WheatonCS / Lexos

Python/Flask-based website for text analysis workflow. Previous (stable) release is live at:
http://lexos.wheatoncollege.edu
MIT License
120 stars 20 forks source link

Empty documents cause errors #471

Closed Landaluce closed 7 years ago

Landaluce commented 8 years ago
  1. In Upload page, if we upload 2 file with long names, the overlap: screen shot 2016-07-29 at 4 05 47 pm To reproduce this, I uploaded twice a file called "EL INGENIOSO HIDALGO DON QUIJOTE DE LA MANCHA.txt"
  2. If we cut a file by Milestone, and the first word in the file is a milestone, and there is a blank line before it, it creates an empty piece: screen shot 2016-07-29 at 4 12 26 pm

Which then crashes Hierarchical Clustering: screen shot 2016-07-29 at 4 18 27 pm

I think this could be fixed by checking if each piece has at least a character in it, and discard the ones that are empty

scottkleinman commented 8 years ago

I have pushed a fix that truncates long file names. It sets the maximum length to 36 characters and inserts an ellipsis between the first and last 18 characters.

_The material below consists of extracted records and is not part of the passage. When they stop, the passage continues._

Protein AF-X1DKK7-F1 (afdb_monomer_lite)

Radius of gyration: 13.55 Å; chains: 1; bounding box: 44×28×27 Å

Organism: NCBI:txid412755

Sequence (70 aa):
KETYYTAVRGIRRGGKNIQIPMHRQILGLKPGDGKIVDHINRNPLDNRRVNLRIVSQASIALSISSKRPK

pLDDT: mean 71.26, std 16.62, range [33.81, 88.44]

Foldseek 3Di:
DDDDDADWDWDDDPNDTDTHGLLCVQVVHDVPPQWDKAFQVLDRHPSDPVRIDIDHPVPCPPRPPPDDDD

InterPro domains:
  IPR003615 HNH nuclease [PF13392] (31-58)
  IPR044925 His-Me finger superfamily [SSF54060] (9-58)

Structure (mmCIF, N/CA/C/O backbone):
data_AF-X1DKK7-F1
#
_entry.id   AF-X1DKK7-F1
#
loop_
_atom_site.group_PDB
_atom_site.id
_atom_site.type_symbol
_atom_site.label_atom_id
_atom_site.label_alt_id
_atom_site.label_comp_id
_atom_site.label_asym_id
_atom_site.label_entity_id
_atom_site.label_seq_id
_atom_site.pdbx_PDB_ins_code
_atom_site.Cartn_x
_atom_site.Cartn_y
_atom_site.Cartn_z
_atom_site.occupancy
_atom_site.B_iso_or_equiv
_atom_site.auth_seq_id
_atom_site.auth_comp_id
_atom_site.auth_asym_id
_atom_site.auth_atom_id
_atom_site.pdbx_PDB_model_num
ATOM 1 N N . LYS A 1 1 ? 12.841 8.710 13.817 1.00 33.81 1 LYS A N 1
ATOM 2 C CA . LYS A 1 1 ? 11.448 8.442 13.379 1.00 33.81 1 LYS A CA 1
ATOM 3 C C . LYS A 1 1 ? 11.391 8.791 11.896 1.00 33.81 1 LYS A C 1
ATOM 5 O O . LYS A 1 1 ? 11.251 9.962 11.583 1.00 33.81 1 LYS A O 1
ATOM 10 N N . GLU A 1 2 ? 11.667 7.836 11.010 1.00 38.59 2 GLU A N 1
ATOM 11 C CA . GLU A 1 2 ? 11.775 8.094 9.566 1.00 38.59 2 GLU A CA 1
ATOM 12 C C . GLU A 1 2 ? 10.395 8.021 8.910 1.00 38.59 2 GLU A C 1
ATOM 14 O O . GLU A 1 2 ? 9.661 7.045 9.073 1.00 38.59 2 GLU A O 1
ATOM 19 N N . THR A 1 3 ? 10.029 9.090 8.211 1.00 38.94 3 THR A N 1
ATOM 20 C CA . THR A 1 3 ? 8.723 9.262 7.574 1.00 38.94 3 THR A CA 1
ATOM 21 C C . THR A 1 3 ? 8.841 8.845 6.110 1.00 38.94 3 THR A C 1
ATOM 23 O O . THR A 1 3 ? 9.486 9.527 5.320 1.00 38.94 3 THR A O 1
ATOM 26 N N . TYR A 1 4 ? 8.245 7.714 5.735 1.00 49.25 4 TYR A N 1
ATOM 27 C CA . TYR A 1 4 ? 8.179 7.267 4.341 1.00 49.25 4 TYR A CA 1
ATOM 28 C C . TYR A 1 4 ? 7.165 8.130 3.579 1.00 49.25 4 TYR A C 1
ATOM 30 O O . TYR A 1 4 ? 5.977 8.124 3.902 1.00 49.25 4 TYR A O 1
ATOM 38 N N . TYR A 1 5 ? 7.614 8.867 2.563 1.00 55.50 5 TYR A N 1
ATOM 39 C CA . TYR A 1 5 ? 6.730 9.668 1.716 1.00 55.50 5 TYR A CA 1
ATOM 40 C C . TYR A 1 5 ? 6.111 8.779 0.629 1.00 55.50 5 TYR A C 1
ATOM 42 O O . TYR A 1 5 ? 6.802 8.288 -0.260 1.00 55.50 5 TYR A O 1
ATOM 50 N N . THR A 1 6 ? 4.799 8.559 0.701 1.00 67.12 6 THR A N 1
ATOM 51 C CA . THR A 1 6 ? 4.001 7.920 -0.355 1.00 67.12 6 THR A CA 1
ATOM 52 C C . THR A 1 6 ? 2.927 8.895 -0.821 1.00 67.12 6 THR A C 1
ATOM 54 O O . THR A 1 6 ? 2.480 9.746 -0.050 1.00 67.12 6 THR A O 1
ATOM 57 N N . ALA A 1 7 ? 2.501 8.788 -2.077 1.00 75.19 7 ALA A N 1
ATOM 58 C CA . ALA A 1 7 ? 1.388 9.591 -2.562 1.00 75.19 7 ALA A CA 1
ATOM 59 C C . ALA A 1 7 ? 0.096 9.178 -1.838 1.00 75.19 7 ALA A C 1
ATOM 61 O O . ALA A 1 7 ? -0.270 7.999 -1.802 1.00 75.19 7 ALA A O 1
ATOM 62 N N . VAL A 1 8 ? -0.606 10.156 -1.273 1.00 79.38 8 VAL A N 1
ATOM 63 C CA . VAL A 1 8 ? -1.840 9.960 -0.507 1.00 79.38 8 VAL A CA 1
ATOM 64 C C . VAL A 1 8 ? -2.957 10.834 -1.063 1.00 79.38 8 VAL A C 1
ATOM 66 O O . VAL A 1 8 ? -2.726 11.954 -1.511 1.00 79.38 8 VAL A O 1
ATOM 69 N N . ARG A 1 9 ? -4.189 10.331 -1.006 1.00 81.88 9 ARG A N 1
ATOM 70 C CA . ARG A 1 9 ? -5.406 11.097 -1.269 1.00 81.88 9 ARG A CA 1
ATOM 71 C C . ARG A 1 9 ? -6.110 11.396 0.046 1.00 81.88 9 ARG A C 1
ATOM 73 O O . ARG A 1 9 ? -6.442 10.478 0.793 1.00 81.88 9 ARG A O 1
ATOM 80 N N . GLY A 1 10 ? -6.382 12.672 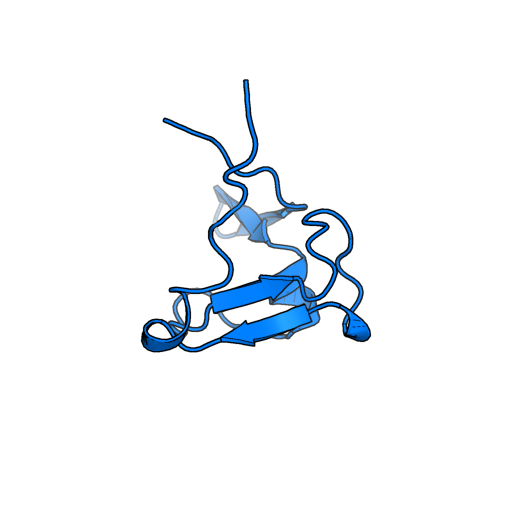0.304 1.00 83.44 10 GLY A N 1
ATOM 81 C CA . GLY A 1 10 ? -7.265 13.091 1.388 1.00 83.44 10 GLY A CA 1
ATOM 82 C C . GLY A 1 10 ? -8.731 12.909 0.993 1.00 83.44 10 GLY A C 1
ATOM 83 O O . GLY A 1 10 ? -9.147 13.401 -0.055 1.00 83.44 10 GLY A O 1
ATOM 84 N N . ILE A 1 11 ? -9.521 12.222 1.816 1.00 85.00 11 ILE A N 1
ATOM 85 C CA . ILE A 1 11 ? -10.983 12.178 1.678 1.00 85.00 11 ILE A CA 1
ATOM 86 C C . ILE A 1 11 ? -11.656 12.600 2.989 1.00 85.00 11 ILE A C 1
ATOM 88 O O . ILE A 1 11 ? -11.149 12.321 4.076 1.00 85.00 11 ILE A O 1
ATOM 92 N N . ARG A 1 12 ? -12.812 13.269 2.898 1.00 84.19 12 ARG A N 1
ATOM 93 C CA . ARG A 1 12 ? -13.655 13.593 4.060 1.00 84.19 12 ARG A CA 1
ATOM 94 C C . ARG A 1 12 ? -14.605 12.436 4.340 1.00 84.19 12 ARG A C 1
ATOM 96 O O . ARG A 1 12 ? -15.409 12.083 3.482 1.00 84.19 12 ARG A O 1
ATOM 103 N N . ARG A 1 13 ? -14.550 11.869 5.546 1.00 82.25 13 ARG A N 1
ATOM 104 C CA . ARG A 1 13 ? -15.478 10.824 6.002 1.00 82.25 13 ARG A CA 1
ATOM 105 C C . ARG A 1 13 ? -15.913 11.105 7.439 1.00 82.25 13 ARG A C 1
ATOM 107 O O . ARG A 1 13 ? -15.070 11.205 8.324 1.00 82.25 13 ARG A O 1
ATOM 114 N N . GLY A 1 14 ? -17.221 11.254 7.667 1.00 81.81 14 GLY A N 1
ATOM 115 C CA . GLY A 1 14 ? -17.786 11.480 9.008 1.00 81.81 14 GLY A CA 1
ATOM 116 C C . GLY A 1 14 ? -17.218 12.711 9.726 1.00 81.81 14 GLY A C 1
ATOM 117 O O . GLY A 1 14 ? -16.906 12.641 10.908 1.00 81.81 14 GLY A O 1
ATOM 118 N N . GLY A 1 15 ? -16.979 13.805 8.995 1.00 88.44 15 GLY A N 1
ATOM 119 C CA . GLY A 1 15 ? -16.391 15.034 9.544 1.00 88.44 15 GLY A CA 1
ATOM 120 C C . GLY A 1 15 ? -14.869 15.011 9.738 1.00 88.44 15 GLY A C 1
ATOM 121 O O . GLY A 1 15 ? -14.299 16.044 10.074 1.00 88.44 15 GLY A O 1
ATOM 122 N N . LYS A 1 16 ? -14.189 13.884 9.480 1.00 83.31 16 LYS A N 1
ATOM 123 C CA . LYS A 1 16 ? -12.727 13.756 9.596 1.00 83.31 16 LYS A CA 1
ATOM 124 C C . LYS A 1 16 ? -12.058 13.680 8.221 1.00 83.31 16 LYS A C 1
ATOM 126 O O . LYS A 1 16 ? -12.574 13.036 7.306 1.00 83.31 16 LYS A O 1
ATOM 131 N N . ASN A 1 17 ? -10.890 14.311 8.092 1.00 84.44 17 ASN A N 1
ATOM 132 C CA . ASN A 1 17 ? -10.008 14.142 6.937 1.00 84.44 17 ASN A CA 1
ATOM 133 C C . ASN A 1 17 ? -9.177 12.875 7.142 1.00 84.44 17 ASN A C 1
ATOM 135 O O . ASN A 1 17 ? -8.376 12.804 8.073 1.00 84.44 17 ASN A O 1
ATOM 139 N N . ILE A 1 18 ? -9.362 11.881 6.280 1.00 84.12 18 ILE A N 1
ATOM 140 C CA . ILE A 1 18 ? -8.564 10.654 6.281 1.00 84.12 18 ILE A CA 1
ATOM 141 C C . ILE A 1 18 ? -7.659 10.629 5.054 1.00 84.12 18 ILE A C 1
ATOM 143 O O . ILE A 1 18 ? -8.048 11.070 3.973 1.00 84.12 18 ILE A O 1
ATOM 147 N N . GLN A 1 19 ? -6.445 10.119 5.229 1.00 83.25 19 GLN A N 1
ATOM 148 C CA . GLN A 1 19 ? -5.467 9.974 4.155 1.00 83.25 19 GLN A CA 1
ATOM 149 C C . GLN A 1 19 ? -5.439 8.517 3.698 1.00 83.25 19 GLN A C 1
ATOM 151 O O . GLN A 1 19 ? -5.272 7.610 4.512 1.00 83.25 19 GLN A O 1
ATOM 156 N N . ILE A 1 20 ? -5.619 8.290 2.398 1.00 80.38 20 ILE A N 1
ATOM 157 C CA . ILE A 1 20 ? -5.586 6.963 1.782 1.00 80.38 20 ILE A CA 1
ATOM 158 C C . ILE A 1 20 ? -4.352 6.873 0.880 1.00 80.38 20 ILE A C 1
ATOM 160 O O . ILE A 1 20 ? -4.221 7.694 -0.028 1.00 80.38 20 ILE A O 1
ATOM 164 N N . PRO A 1 21 ? -3.460 5.884 1.072 1.00 82.19 21 PRO A N 1
ATOM 165 C CA . PRO A 1 21 ? -2.334 5.671 0.170 1.00 82.19 21 PRO A CA 1
ATOM 166 C C . PRO A 1 21 ? -2.803 5.306 -1.241 1.00 82.19 21 PRO A C 1
ATOM 168 O O . PRO A 1 21 ? -3.605 4.385 -1.427 1.00 82.19 21 PRO A O 1
ATOM 171 N N . MET A 1 22 ? -2.274 6.001 -2.246 1.00 84.44 22 MET A N 1
ATOM 172 C CA . MET A 1 22 ? -2.696 5.860 -3.643 1.00 84.44 22 MET A CA 1
ATOM 173 C C . MET A 1 22 ? -2.434 4.456 -4.193 1.00 84.44 22 MET A C 1
ATOM 175 O O . MET A 1 22 ? -3.309 3.878 -4.835 1.00 84.44 22 MET A O 1
ATOM 179 N N . HIS A 1 23 ? -1.286 3.855 -3.869 1.00 81.81 23 HIS A N 1
ATOM 180 C CA . HIS A 1 23 ? -0.950 2.488 -4.274 1.00 81.81 23 HIS A CA 1
ATOM 181 C C . HIS A 1 23 ? -1.978 1.446 -3.787 1.00 81.81 23 HIS A C 1
ATOM 183 O O . HIS A 1 23 ? -2.270 0.483 -4.495 1.00 81.81 23 HIS A O 1
ATOM 189 N N . ARG A 1 24 ? -2.592 1.648 -2.608 1.00 84.75 24 ARG A N 1
ATOM 190 C CA . ARG A 1 24 ? -3.653 0.760 -2.095 1.00 84.75 24 ARG A CA 1
ATOM 191 C C . ARG A 1 24 ? -4.946 0.941 -2.870 1.00 84.75 24 ARG A C 1
ATOM 193 O O . ARG A 1 24 ? -5.597 -0.046 -3.197 1.00 84.75 24 ARG A O 1
ATOM 200 N N . GLN A 1 25 ? -5.290 2.188 -3.184 1.00 85.12 25 GLN A N 1
ATOM 201 C CA . GLN A 1 25 ? -6.479 2.508 -3.969 1.00 85.12 25 GLN A CA 1
ATOM 202 C C . GLN A 1 25 ? -6.395 1.897 -5.375 1.00 85.12 25 GLN A C 1
ATOM 204 O O . GLN A 1 25 ? -7.359 1.308 -5.852 1.00 85.12 25 GLN A O 1
ATOM 209 N N . ILE A 1 26 ? -5.225 1.975 -6.007 1.00 86.00 26 ILE A N 1
ATOM 210 C CA . ILE A 1 26 ? -4.962 1.441 -7.350 1.00 86.00 26 ILE A CA 1
ATOM 211 C C . ILE A 1 26 ? -5.039 -0.092 -7.399 1.00 86.00 26 ILE A C 1
ATOM 213 O O . ILE A 1 26 ? -5.457 -0.672 -8.404 1.00 86.00 26 ILE A O 1
ATOM 217 N N . LEU A 1 27 ? -4.666 -0.755 -6.306 1.00 83.44 27 LEU A N 1
ATOM 218 C CA . LEU A 1 27 ? -4.795 -2.203 -6.145 1.00 83.44 27 LEU A CA 1
ATOM 219 C C . LEU A 1 27 ? -6.160 -2.639 -5.584 1.00 83.44 27 LEU A C 1
ATOM 221 O O . LEU A 1 27 ? -6.385 -3.836 -5.419 1.00 83.44 27 LEU A O 1
ATOM 225 N N . GLY A 1 28 ? -7.071 -1.703 -5.293 1.00 84.62 28 GLY A N 1
ATOM 226 C CA . GLY A 1 28 ? -8.391 -2.004 -4.729 1.00 84.62 28 GLY A CA 1
ATOM 227 C C . GLY A 1 28 ? -8.344 -2.609 -3.321 1.00 84.62 28 GLY A C 1
ATOM 228 O O . GLY A 1 28 ? -9.256 -3.337 -2.929 1.00 84.62 28 GLY A O 1
ATOM 229 N N . LEU A 1 29 ? -7.278 -2.346 -2.562 1.00 84.44 29 LEU A N 1
ATOM 230 C CA . LEU A 1 29 ? -7.082 -2.898 -1.224 1.00 84.44 29 LEU A CA 1
ATOM 231 C C . LEU A 1 29 ? -7.913 -2.151 -0.185 1.00 84.44 29 LEU A C 1
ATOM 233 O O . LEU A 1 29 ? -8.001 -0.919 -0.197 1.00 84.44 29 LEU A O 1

Good catch on the hierarchical clustering (I bet it also affects K-Means, or possibly anything beginning with white space or any empty file). Your suggestion for catching the error is a good one, but it is a little more complicated to know what to do with it. This will require a bit more thought.

scottkleinman commented 8 years ago

I am unable to reproduce the second issue. @Landaluce, can you post your copy of Don Quijote somewhere? I put one in the TestSuite/Experiments/LargeFiles folder, but it has all the Project Gutenberg boilerplate, and it doesn't have chapter milestones.

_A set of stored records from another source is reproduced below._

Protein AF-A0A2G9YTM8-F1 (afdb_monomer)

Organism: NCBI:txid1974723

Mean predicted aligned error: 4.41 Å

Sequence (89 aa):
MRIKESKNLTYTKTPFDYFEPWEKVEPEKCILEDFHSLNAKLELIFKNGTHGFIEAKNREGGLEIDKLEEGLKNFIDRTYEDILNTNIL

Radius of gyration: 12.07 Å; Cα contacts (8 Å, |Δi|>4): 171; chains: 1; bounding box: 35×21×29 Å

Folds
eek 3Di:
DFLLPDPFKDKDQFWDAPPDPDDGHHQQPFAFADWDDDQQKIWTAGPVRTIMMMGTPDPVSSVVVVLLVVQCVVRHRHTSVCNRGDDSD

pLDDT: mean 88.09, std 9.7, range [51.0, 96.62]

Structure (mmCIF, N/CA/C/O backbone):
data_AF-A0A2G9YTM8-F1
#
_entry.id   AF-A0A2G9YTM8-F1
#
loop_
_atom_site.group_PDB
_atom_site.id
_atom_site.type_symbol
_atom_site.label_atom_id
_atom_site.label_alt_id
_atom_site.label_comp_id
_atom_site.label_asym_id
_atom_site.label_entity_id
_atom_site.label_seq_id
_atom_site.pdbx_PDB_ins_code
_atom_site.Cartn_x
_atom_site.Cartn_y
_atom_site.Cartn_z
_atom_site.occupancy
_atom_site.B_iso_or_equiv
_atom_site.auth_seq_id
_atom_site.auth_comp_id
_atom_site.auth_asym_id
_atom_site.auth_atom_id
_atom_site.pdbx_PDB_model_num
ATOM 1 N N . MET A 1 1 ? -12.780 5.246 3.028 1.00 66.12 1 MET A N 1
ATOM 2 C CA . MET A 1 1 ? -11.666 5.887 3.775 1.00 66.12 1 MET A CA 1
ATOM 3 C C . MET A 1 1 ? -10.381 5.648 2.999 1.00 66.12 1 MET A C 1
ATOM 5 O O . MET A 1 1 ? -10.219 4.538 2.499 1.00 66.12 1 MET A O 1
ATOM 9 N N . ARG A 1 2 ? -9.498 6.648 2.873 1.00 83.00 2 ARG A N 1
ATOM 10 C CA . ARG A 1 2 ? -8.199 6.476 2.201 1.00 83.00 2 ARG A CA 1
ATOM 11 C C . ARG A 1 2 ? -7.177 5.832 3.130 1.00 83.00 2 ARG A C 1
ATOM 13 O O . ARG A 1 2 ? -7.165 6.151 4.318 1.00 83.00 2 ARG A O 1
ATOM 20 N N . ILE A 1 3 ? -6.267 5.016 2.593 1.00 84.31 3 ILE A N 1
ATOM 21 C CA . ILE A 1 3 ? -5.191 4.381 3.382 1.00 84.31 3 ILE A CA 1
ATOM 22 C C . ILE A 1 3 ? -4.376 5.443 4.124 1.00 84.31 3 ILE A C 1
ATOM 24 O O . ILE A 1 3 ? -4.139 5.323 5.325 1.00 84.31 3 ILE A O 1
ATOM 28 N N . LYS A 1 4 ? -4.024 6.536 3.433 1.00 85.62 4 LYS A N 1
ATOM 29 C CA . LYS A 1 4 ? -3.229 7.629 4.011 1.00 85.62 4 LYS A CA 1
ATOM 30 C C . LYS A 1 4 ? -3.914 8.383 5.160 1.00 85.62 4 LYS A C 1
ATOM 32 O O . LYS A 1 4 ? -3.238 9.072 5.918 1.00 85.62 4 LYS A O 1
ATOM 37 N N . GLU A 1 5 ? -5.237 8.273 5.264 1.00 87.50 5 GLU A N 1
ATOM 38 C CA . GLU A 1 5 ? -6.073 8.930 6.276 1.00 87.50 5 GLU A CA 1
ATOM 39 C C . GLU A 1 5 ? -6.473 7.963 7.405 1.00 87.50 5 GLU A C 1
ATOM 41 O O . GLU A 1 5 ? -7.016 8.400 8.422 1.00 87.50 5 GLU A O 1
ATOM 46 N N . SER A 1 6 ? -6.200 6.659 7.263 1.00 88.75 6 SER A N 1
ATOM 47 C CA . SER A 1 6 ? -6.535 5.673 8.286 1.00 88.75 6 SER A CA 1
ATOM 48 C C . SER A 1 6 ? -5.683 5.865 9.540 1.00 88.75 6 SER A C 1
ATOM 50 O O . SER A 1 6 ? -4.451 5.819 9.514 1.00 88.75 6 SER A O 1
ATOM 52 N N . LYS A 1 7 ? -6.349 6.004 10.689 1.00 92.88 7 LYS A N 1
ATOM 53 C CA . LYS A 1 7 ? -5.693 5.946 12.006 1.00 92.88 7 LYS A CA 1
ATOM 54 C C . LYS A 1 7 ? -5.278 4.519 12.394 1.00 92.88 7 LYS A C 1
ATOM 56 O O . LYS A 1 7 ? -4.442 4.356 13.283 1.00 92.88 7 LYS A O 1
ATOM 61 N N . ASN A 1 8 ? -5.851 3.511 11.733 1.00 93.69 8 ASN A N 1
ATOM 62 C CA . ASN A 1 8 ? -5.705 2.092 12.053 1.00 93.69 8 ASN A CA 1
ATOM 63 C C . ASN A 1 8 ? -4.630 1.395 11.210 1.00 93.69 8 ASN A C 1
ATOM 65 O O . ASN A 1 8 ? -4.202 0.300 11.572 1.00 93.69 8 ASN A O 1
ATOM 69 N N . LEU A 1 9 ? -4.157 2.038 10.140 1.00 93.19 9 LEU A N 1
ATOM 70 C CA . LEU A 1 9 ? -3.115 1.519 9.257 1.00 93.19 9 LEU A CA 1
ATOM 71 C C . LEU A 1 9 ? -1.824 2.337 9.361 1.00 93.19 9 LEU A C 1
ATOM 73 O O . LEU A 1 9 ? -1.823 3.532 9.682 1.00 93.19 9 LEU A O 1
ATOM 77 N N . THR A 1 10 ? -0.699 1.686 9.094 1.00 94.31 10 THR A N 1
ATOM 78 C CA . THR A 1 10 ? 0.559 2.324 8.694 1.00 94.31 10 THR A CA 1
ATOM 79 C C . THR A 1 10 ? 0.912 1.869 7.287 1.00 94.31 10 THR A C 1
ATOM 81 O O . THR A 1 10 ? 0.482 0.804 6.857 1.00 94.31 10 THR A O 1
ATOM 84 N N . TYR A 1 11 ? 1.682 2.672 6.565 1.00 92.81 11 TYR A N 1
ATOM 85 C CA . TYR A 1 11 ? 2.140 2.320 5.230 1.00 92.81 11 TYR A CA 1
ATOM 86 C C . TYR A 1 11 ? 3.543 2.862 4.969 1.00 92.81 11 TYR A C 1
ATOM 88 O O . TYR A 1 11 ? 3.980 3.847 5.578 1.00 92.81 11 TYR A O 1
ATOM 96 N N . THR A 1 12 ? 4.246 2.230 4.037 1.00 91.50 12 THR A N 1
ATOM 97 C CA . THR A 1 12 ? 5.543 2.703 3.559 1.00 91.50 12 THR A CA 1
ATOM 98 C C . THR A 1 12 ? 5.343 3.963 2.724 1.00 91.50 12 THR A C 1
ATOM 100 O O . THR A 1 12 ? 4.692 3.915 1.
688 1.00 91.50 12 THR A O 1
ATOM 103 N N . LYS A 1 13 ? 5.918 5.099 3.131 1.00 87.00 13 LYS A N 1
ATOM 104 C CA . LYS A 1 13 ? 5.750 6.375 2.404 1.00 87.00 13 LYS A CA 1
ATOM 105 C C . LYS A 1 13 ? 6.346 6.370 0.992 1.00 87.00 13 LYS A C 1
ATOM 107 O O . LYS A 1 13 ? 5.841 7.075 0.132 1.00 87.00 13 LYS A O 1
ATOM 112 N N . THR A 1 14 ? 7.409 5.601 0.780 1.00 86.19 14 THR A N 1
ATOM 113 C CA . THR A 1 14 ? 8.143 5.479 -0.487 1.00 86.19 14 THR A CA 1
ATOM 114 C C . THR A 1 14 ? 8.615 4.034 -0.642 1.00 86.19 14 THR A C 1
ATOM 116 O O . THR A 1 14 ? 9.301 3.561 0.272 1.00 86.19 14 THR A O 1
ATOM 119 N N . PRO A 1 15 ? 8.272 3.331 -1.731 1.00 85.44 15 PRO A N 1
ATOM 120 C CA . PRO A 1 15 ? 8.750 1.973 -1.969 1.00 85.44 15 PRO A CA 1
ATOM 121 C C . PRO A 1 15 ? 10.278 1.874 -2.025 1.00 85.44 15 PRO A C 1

Landaluce commented 8 years ago

EL INGENIOSO HIDALGO DON QUIJOTE DE LA MANCHA.txt Cut the attached file by milestone "CHAPTER", and it should crash when you try to generate the dendrogram

scottkleinman commented 8 years ago

Well, simply ignoring an empty document doesn't seem to work. Right before the text of each document is added to the list submitted to CountVectorizer I added an index of the document number and printed the first 50 characters. The result in the console was

1
2     Que trata de la condición y ejercicio del
3     Que trata de la primera salida que de su ti
4     Donde se cuenta la graciosa manera que tuvo
5     De lo que le sucedió a nuestro caballero cu
...
18     Donde se cuentan las razones que pasó Sanch
19     De las discretas razones que Sancho pasaba
20     De la jamás vista ni oída aventura que con
21     Que trata de la alta aventura y rica ganaci
C:\Users\Scott\Documents\GitHub\Lexos\managers\file_manager.py:883: RuntimeWarni
ng: invalid value encountered in double_scalars
  newProp = float(col) / allTotals[i]

So it looks like something is getting tripped up in the maths at the end. Needs further investigation.

scottkleinman commented 7 years ago

This is really two issues. The truncation of long document labels is now issue #501. I am changing the title of this issue to reflect the empty document bug.

scottkleinman commented 7 years ago

I fixed this bug by trimming white space from the ends of the text string and trimming followed by the milestone. Cut documents will now begin and end with text.